Meine Damen und Herren, für die FDP ist klar: Wir benötigen den Braunkohlebergbau in Deutschland. Ohne ihn und die Braunkohleverstromung ist die Energiewende nicht machbar. Die Grünen machen den Menschen landauf, landab weis, der Kohleausstieg sei bis zum Jahre 2030 machbar. Fragen Sie doch einmal Ihren Wirtschaftsminister. Er wird Ihnen bestätigen, dass auch im Jahr 2050 konventionelle Kraftwerke, hochmoderne Braunkohlekraftwerke, noch mehr als die Hälfte der gesicherten Leistungen bereitstellen müssen.
Wir wollen, dass der Braunkohleabbau in Deutschland mit den Menschen stattfindet. Deswegen teilen wir das Anliegen einer Akzeptanzinitiative Bergbau, um das verloren gegangene Vertrauen in die Notwendigkeit des Braunkohlenbergbaus wieder zurückzugewinnen. Aber auch da kann ich mich dem Kollegen Wirtz anschließen. Es wird jetzt Zeit, dass dieses Papier endlich auf den Tisch kommt.
Einer der aus meiner Sicht hierfür wesentlichen Schritte wird es sein, die Rechtsstellung der Bergbaubetroffenen zu verbessern. Konkrete mögliche Schritte werden wir morgen in Verbindung mit dem Antrag von SPD und Grünen diskutieren. Das werden wir aber erst morgen machen.
Heute möchte ich allgemein auf die zentralen Aufgabenfelder hinweisen, die wir demnächst im Unterausschuss „Bergbausicherheit“ beraten sollten.
Zum Beispiel ist das der Grundwasserwiederanstieg bis zum Jahr 2100. Die Landesregierung hat deutlich gemacht, dass sämtliche vorhandenen berg
schadensrelevanten Informationen auch bei der öffentlichen Hand vorliegen. Es wird also nichts verheimlicht. Allerdings sind diese Informationen bei einer Vielzahl von öffentlichen Stellen über das Land verteilt abrufbar.
Meine Damen und Herren, nach unserer Auffassung sollen Bergbaubetroffene nicht von Pontius zu Pilatus gehen müssen. Deshalb ist es richtig, diese Informationen zu bündeln und unter Wahrung des Datenschutzes abrufbar zu machen. Hierfür benötigen wir eine Art einheitlicher Ansprechpartner. Wenn darüber hinaus weitere Informationen oder Beratungsangebote bei den Kommunen vorgehalten werden könnten, wäre dies noch besser; denn für die Bürgerinnen und Bürger sind die Kommunen der erste Ansprechpartner.
Wenn wir über Bergbau reden, muss zum Schluss auch ein Wort zum Steinkohlebergbau in NordrheinWestfalen erlaubt sein.
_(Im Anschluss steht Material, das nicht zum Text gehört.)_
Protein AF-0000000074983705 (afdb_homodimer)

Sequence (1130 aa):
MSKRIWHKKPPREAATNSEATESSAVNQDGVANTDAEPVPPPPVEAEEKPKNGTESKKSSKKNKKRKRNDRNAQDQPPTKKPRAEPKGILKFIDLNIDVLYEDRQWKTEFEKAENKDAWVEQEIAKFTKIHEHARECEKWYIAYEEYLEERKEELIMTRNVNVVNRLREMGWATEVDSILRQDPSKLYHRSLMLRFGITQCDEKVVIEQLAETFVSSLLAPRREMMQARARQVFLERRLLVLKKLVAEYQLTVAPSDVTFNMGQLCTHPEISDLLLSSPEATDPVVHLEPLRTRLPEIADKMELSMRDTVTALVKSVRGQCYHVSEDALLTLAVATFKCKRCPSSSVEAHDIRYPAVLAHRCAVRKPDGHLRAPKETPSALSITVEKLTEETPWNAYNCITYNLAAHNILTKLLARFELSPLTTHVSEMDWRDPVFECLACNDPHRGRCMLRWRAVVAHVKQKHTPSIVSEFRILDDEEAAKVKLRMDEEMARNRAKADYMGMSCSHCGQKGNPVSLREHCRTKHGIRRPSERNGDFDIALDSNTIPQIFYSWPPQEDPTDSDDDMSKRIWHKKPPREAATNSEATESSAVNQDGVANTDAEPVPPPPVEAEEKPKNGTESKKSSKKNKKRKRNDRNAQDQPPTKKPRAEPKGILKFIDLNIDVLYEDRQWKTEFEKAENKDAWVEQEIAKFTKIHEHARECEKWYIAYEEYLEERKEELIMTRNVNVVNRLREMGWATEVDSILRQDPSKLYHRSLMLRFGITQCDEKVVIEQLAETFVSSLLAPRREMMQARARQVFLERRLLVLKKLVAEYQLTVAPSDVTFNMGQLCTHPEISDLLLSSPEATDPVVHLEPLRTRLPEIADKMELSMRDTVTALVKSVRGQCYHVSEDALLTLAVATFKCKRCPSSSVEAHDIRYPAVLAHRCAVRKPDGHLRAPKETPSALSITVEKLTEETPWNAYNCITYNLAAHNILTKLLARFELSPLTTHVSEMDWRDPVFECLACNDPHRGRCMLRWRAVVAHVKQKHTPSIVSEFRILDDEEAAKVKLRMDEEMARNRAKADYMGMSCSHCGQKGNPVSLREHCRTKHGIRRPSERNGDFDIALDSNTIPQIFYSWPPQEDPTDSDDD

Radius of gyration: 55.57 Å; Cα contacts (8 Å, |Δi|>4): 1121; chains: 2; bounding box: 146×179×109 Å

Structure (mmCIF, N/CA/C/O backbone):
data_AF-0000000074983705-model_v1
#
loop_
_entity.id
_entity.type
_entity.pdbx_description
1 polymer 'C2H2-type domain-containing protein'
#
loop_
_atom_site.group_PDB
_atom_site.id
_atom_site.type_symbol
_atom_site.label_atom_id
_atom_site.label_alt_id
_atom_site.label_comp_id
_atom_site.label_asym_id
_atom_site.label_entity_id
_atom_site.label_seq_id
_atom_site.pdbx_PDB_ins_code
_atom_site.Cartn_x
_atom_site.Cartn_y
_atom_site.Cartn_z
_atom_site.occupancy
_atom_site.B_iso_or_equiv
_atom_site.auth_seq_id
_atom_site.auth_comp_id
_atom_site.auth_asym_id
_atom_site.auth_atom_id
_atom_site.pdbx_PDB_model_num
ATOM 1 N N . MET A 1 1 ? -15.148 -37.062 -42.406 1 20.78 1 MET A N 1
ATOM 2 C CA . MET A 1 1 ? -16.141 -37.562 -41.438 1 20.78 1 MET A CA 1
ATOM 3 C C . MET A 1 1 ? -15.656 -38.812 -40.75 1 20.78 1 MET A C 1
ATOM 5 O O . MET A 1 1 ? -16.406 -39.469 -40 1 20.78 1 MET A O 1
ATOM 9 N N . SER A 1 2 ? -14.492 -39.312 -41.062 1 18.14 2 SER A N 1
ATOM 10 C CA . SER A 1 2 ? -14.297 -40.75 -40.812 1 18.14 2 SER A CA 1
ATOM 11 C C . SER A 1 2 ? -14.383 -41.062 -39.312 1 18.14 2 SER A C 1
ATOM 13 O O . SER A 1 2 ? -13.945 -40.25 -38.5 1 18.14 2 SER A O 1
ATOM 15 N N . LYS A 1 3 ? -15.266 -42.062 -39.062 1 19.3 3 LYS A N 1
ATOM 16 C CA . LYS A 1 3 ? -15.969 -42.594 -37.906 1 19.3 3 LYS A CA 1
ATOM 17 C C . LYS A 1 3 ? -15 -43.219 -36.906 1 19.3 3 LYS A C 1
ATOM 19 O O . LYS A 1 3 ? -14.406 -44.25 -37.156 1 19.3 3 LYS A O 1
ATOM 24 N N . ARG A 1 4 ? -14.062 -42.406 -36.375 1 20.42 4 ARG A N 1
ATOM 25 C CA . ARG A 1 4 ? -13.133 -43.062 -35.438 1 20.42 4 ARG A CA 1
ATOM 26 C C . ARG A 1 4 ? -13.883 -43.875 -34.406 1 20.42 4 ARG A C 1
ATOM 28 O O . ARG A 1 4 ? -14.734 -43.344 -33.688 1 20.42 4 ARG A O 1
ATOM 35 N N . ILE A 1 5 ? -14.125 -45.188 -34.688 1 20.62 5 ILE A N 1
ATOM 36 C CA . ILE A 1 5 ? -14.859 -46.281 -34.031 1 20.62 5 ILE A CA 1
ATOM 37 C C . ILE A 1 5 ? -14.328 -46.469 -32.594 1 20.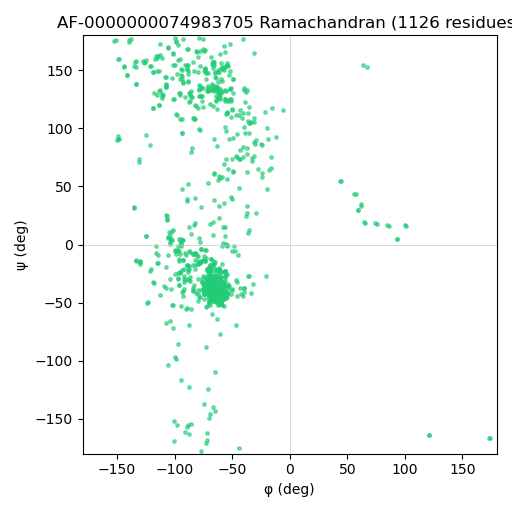62 5 ILE A C 1
ATOM 39 O O . ILE A 1 5 ? -13.133 -46.656 -32.406 1 20.62 5 ILE A O 1
ATOM 43 N N . TRP A 1 6 ? -14.992 -45.906 -31.625 1 21.17 6 TRP A N 1
ATOM 44 C CA . TRP A 1 6 ? -14.898 -45.812 -30.172 1 21.17 6 TRP A CA 1
ATOM 45 C C . TRP A 1 6 ? -15.008 -47.188 -29.516 1 21.17 6 TRP A C 1
ATOM 47 O O . TRP A 1 6 ? -16.062 -47.812 -29.578 1 21.17 6 TRP A O 1
ATOM 57 N N . HIS A 1 7 ? -14.055 -48.125 -29.891 1 19.89 7 HIS A N 1
ATOM 58 C CA . HIS A 1 7 ? -14.305 -49.469 -29.375 1 19.89 7 HIS A CA 1
ATOM 59 C C . HIS A 1 7 ? -14.547 -49.438 -27.875 1 19.89 7 HIS A C 1
ATOM 61 O O . HIS A 1 7 ? -13.922 -48.688 -27.141 1 19.89 7 HIS A O 1
ATOM 67 N N . LYS A 1 8 ? -15.727 -49.969 -27.453 1 21.91 8 LYS A N 1
ATOM 68 C CA . LYS A 1 8 ? -16.484 -50.219 -26.219 1 21.91 8 LYS A CA 1
ATOM 69 C C . LYS A 1 8 ? -15.695 -51.062 -25.234 1 21.91 8 LYS A C 1
ATOM 71 O O . LYS A 1 8 ? -15.359 -52.219 -25.531 1 21.91 8 LYS A O 1
ATOM 76 N N . LYS A 1 9 ? -14.641 -50.531 -24.641 1 19.86 9 LYS A N 1
ATOM 77 C CA . LYS A 1 9 ? -13.977 -51.5 -23.781 1 19.86 9 LYS A CA 1
ATOM 78 C C . LYS A 1 9 ? -14.977 -52.188 -22.875 1 19.86 9 LYS A C 1
ATOM 80 O O . LYS A 1 9 ? -15.875 -51.562 -22.312 1 19.86 9 LYS A O 1
ATOM 85 N N . PRO A 1 10 ? -15.016 -53.531 -22.75 1 19.2 10 PRO A N 1
ATOM 86 C CA . PRO A 1 10 ? -15.961 -54.5 -22.156 1 19.2 10 PRO A CA 1
ATOM 87 C C . PRO A 1 10 ? -16.172 -54.281 -20.656 1 19.2 10 PRO A C 1
ATOM 89 O O . PRO A 1 10 ? -15.352 -53.625 -20.016 1 19.2 10 PRO A O 1
ATOM 92 N N . PRO A 1 11 ? -17.312 -54.906 -20.016 1 20.31 11 PRO A N 1
ATOM 93 C CA . PRO A 1 11 ? -18.109 -54.875 -18.797 1 20.31 11 PRO A CA 1
ATOM 94 C C . PRO A 1 11 ? -17.375 -55.438 -17.578 1 20.31 11 PRO A C 1
ATOM 96 O O . PRO A 1 11 ? -17.875 -55.375 -16.453 1 20.31 11 PRO A O 1
ATOM 99 N N . ARG A 1 12 ? -16.234 -55.062 -17.188 1 18.61 12 ARG A N 1
ATOM 100 C CA . ARG A 1 12 ? -15.641 -56 -16.219 1 18.61 12 ARG A CA 1
ATOM 101 C C . ARG A 1 12 ? -16.594 -56.25 -15.062 1 18.61 12 ARG A C 1
ATOM 103 O O . ARG A 1 12 ? -17.156 -55.312 -14.5 1 18.61 12 ARG A O 1
ATOM 110 N N . GLU A 1 13 ? -16.969 -57.531 -14.766 1 16.47 13 GLU A N 1
ATOM 111 C CA . GLU A 1 13 ? -17.781 -58.406 -13.906 1 16.47 13 GLU A CA 1
ATOM 112 C C . GLU A 1 13 ? -17.484 -58.156 -12.438 1 16.47 13 GLU A C 1
ATOM 114 O O . GLU A 1 13 ? -16.406 -57.656 -12.086 1 16.47 13 GLU A O 1
ATOM 119 N N . ALA A 1 14 ? -18.547 -58.531 -11.547 1 17.47 14 ALA A N 1
ATOM 120 C CA . ALA A 1 14 ? -19.141 -58.406 -10.219 1 17.47 14 ALA A CA 1
ATOM 121 C C . ALA A 1 14 ? -18.375 -59.25 -9.195 1 17.47 14 ALA A C 1
ATOM 123 O O . ALA A 1 14 ? -18.719 -59.25 -8.016 1 17.47 14 ALA A O 1
ATOM 124 N N . ALA A 1 15 ? -17.125 -59.5 -9.203 1 15.88 15 ALA A N 1
ATOM 125 C CA . ALA A 1 15 ? -16.797 -60.656 -8.359 1 15.88 15 ALA A CA 1
ATOM 126 C C . ALA A 1 15 ? -17.406 -60.5 -6.969 1 15.88 15 ALA A C 1
ATOM 128 O O . ALA A 1 15 ? -17.391 -59.406 -6.391 1 15.88 15 ALA A O 1
ATOM 129 N N . THR A 1 16 ? -18.109 -61.625 -6.309 1 16.73 16 THR A N 1
ATOM 130 C CA . THR A 1 16 ? -18.953 -62.25 -5.289 1 16.73 16 THR A CA 1
ATOM 131 C C . THR A 1 16 ? -18.234 -62.25 -3.939 1 16.73 16 THR A C 1
ATOM 133 O O . THR A 1 16 ? -18.891 -62.312 -2.891 1 16.73 16 THR A O 1
ATOM 136 N N . ASN A 1 17 ? -16.938 -62.344 -3.791 1 15.3 17 ASN A N 1
ATOM 137 C CA . ASN A 1 17 ? -16.578 -63.344 -2.807 1 15.3 17 ASN A CA 1
ATOM 138 C C . ASN A 1 17 ? -17.219 -63.062 -1.452 1 15.3 17 ASN A C 1
ATOM 140 O O . ASN A 1 17 ? -17.578 -61.938 -1.146 1 15.3 17 ASN A O 1
ATOM 144 N N . SER A 1 18 ? -17.094 -64.125 -0.454 1 15.48 18 SER A N 1
ATOM 145 C CA . SER A 1 18 ? -17.547 -65.062 0.603 1 15.48 18 SER A CA 1
ATOM 146 C C . SER A 1 18 ? -17.484 -64.375 1.969 1 15.48 18 SER A C 1
ATOM 148 O O . SER A 1 18 ? -16.812 -63.344 2.129 1 15.48 18 SER A O 1
ATOM 150 N N . GLU A 1 19 ? -17.328 -65.312 3.143 1 14.99 19 GLU A N 1
ATOM 151 C CA . GLU A 1 19 ? -18 -65.812 4.336 1 14.99 19 GLU A CA 1
ATOM 152 C C . GLU A 1 19 ? -17.391 -65.25 5.605 1 14.99 19 GLU A C 1
ATOM 154 O O . GLU A 1 19 ? -17.969 -65.375 6.688 1 14.99 19 GLU A O 1
ATOM 159 N N . ALA A 1 20 ? -16.219 -64.75 5.633 1 15.73 20 ALA A N 1
ATOM 160 C CA . ALA A 1 20 ? -15.555 -65.188 6.863 1 15.73 20 ALA A CA 1
ATOM 161 C C . ALA A 1 20 ? -16.406 -64.875 8.086 1 15.73 20 ALA A C 1
ATOM 163 O O . ALA A 1 20 ? -17.078 -63.812 8.133 1 15.73 20 ALA A O 1
ATOM 164 N N . THR A 1 21 ? -16.328 -65.812 9.141 1 15.01 21 THR A N 1
ATOM 165 C CA . THR A 1 21 ? -16.891 -66.438 10.312 1 15.01 21 THR A CA 1
ATOM 166 C C . THR A 1 21 ? -17.016 -65.5 11.484 1 15.01 21 THR A C 1
ATOM 168 O O . THR A 1 21 ? -16.422 -64.375 11.461 1 15.01 21 THR A O 1
ATOM 171 N N . GLU A 1 22 ? -16.688 -66.062 12.789 1 14.49 22 GLU A N 1
ATOM 172 C CA . GLU A 1 22 ? -17.375 -66.438 14.008 1 14.49 22 GLU A CA 1
ATOM 173 C C . GLU A 1 22 ? -17.234 -65.438 15.109 1 14.49 22 GLU A C 1
ATOM 175 O O . GLU A 1 22 ? -18.203 -65.062 15.773 1 14.49 22 GLU A O 1
ATOM 180 N N . SER A 1 23 ? -15.969 -65.312 15.773 1 14.83 23 SER A N 1
ATOM 181 C CA . SER A 1 23 ? -15.906 -65.688 17.172 1 14.83 23 SER A CA 1
ATOM 182 C C . SER A 1 23 ? -16.484 -64.625 18.094 1 14.83 23 SER A C 1
ATOM 184 O O . SER A 1 23 ? -16.531 -63.469 17.719 1 14.83 23 SER A O 1
ATOM 186 N N . SER A 1 24 ? -16.75 -65.062 19.5 1 14.14 24 SER A N 1
ATOM 187 C CA . SER A 1 24 ? -17.594 -65.125 20.688 1 14.14 24 SER A CA 1
ATOM 188 C C . SER A 1 24 ? -17.375 -63.938 21.609 1 14.14 24 SER A C 1
ATOM 190 O O . SER A 1 24 ? -18.328 -63.375 22.156 1 14.14 24 SER A O 1
ATOM 192 N N . ALA A 1 25 ? -16.094 -63.938 22.25 1 14.38 25 ALA A N 1
ATOM 193 C CA . ALA A 1 25 ? -16.109 -64.125 23.703 1 14.38 25 ALA A CA 1
ATOM 194 C C . ALA A 1 25 ? -16.703 -62.906 24.406 1 14.38 25 ALA A C 1
ATOM 196 O O . ALA A 1 25 ? -16.812 -61.844 23.812 1 14.38 25 ALA A O 1
ATOM 197 N N . VAL A 1 26 ? -16.125 -62.625 25.641 1 15.45 26 VAL A N 1
ATOM 198 C CA . VAL A 1 26 ? -16.516 -62.781 27.047 1 15.45 26 VAL A CA 1
ATOM 199 C C . VAL A 1 26 ? -17.078 -61.438 27.578 1 15.45 26 VAL A C 1
ATOM 201 O O . VAL A 1 26 ? -16.859 -60.375 26.969 1 15.45 26 VAL A O 1
ATOM 204 N N . ASN A 1 27 ? -16.922 -61.375 28.969 1 14.57 27 ASN A N 1
ATOM 205 C CA . ASN A 1 27 ? -17.688 -61.344 30.219 1 14.57 27 ASN A CA 1
ATOM 206 C C . ASN A 1 27 ? -17.922 -59.906 30.672 1 14.57 27 ASN A C 1
ATOM 208 O O . ASN A 1 27 ? -19.062 -59.5 30.922 1 14.57 27 ASN A O 1
ATOM 212 N N . GLN A 1 28 ? -17.312 -59.594 31.906 1 14.05 28 GLN A N 1
ATOM 213 C CA . GLN A 1 28 ? -17.938 -59.5 33.219 1 14.05 28 GLN A CA 1
ATOM 214 C C . GLN A 1 28 ? -18.219 -58.031 33.594 1 14.05 28 GLN A C 1
ATOM 216 O O . GLN A 1 28 ? -19.344 -57.688 33.969 1 14.05 28 GLN A O 1
ATOM 221 N N . ASP A 1 29 ? -17.281 -57.469 34.375 1 15.67 29 ASP A N 1
ATOM 222 C CA . ASP A 1 29 ? -17.578 -57.25 35.812 1 15.67 29 ASP A CA 1
ATOM 223 C C . ASP A 1 29 ? -18.266 -55.906 36 1 15.67 29 ASP A C 1
ATOM 225 O O . ASP A 1 29 ? -18.25 -55.031 35.094 1 15.67 29 ASP A O 1
ATOM 229 N N . GLY A 1 30 ? -18.25 -55.438 37.281 1 14.77 30 GLY A N 1
ATOM 230 C CA . GLY A 1 30 ? -19.062 -55.125 38.438 1 14.77 30 GLY A CA 1
ATOM 231 C C . GLY A 1 30 ? -19.438 -53.688 38.562 1 14.77 30 GLY A C 1
ATOM 232 O O . GLY A 1 30 ? -20.609 -53.312 38.688 1 14.77 30 GLY A O 1
ATOM 233 N N . VAL A 1 31 ? -18.516 -52.938 39.188 1 15.42 31 VAL A N 1
ATOM 234 C CA . VAL A 1 31 ? -18.859 -52.5 40.562 1 15.42 31 VAL A CA 1
ATOM 235 C C . VAL A 1 31 ? -19.641 -51.188 40.469 1 15.42 31 VAL A C 1
ATOM 237 O O . VAL A 1 31 ? -20.75 -51.094 41.031 1 15.42 31 VAL A O 1
ATOM 240 N N . ALA A 1 32 ? -19 -50.188 41.188 1 17.17 32 ALA A N 1
ATOM 241 C CA . ALA A 1 32 ? -19.391 -49.562 42.438 1 17.17 32 ALA A CA 1
ATOM 242 C C . ALA A 1 32 ? -20.375 -48.438 42.25 1 17.17 32 ALA A C 1
ATOM 244 O O . ALA A 1 32 ? -20.406 -47.812 41.188 1 17.17 32 ALA A O 1
ATOM 245 N N . ASN A 1 33 ? -21.078 -48.188 43.312 1 15.08 33 ASN A N 1
ATOM 246 C CA . ASN A 1 33 ? -22.281 -47.688 43.938 1 15.08 33 ASN A CA 1
ATOM 247 C C . ASN A 1 33 ? -22.391 -46.156 43.906 1 15.08 33 ASN A C 1
ATOM 249 O O . ASN A 1 33 ? -23.5 -45.625 43.906 1 15.08 33 ASN A O 1
ATOM 253 N N . THR A 1 34 ? -21.109 -45.531 44.094 1 17.66 34 THR A N 1
ATOM 254 C CA . THR A 1 34 ? -21.25 -44.625 45.219 1 17.66 34 THR A CA 1
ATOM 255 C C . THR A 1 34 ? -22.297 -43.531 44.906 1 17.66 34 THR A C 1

Auffällig ist nämlich, dass die Landesregierung den Braunkohlebergbautreibenden seitens der Bezirksregierung Köln umfangreiche Berichts- und Dokumentationspflichten auferlegt. Zum Beispiel werden beim Tagebau Garzweiler I und II die Bodenbewegungsprognosen der RWE Power AG regelmäßig von der Bezirksregierung überprüft. Außerdem werden bergbaulich bedingte Ereignisse wie Tagebrüche und Erdfälle über die Vorgaben der Markscheider-Bergverordnung dokumentiert.
Ich würde mir wünschen, die Bezirksregierung Arnsberg hätte es der Bezirksregierung Köln gleich getan oder würde es zumindest in Zukunft bei der Nulllinienüberschreitung bei Prosper Haniel oder bei der Risswerkführung tun. Stattdessen musste der Unterausschuss die Arbeitsgruppe Risswerkführung initiieren, damit in mühevoller Kleinarbeit geklärt wird, welche Minimalstandards die bergbautreibende RAG einzuhalten hat. Von Kontrolle seitens der Behörde ist bisher nichts erkennbar.
Meine Damen und Herren, das ist zu wenig. Wir wünschen uns auch beim Steinkohlenbergbau mehr. – Ich danke Ihnen für Ihre Aufmerksamkeit.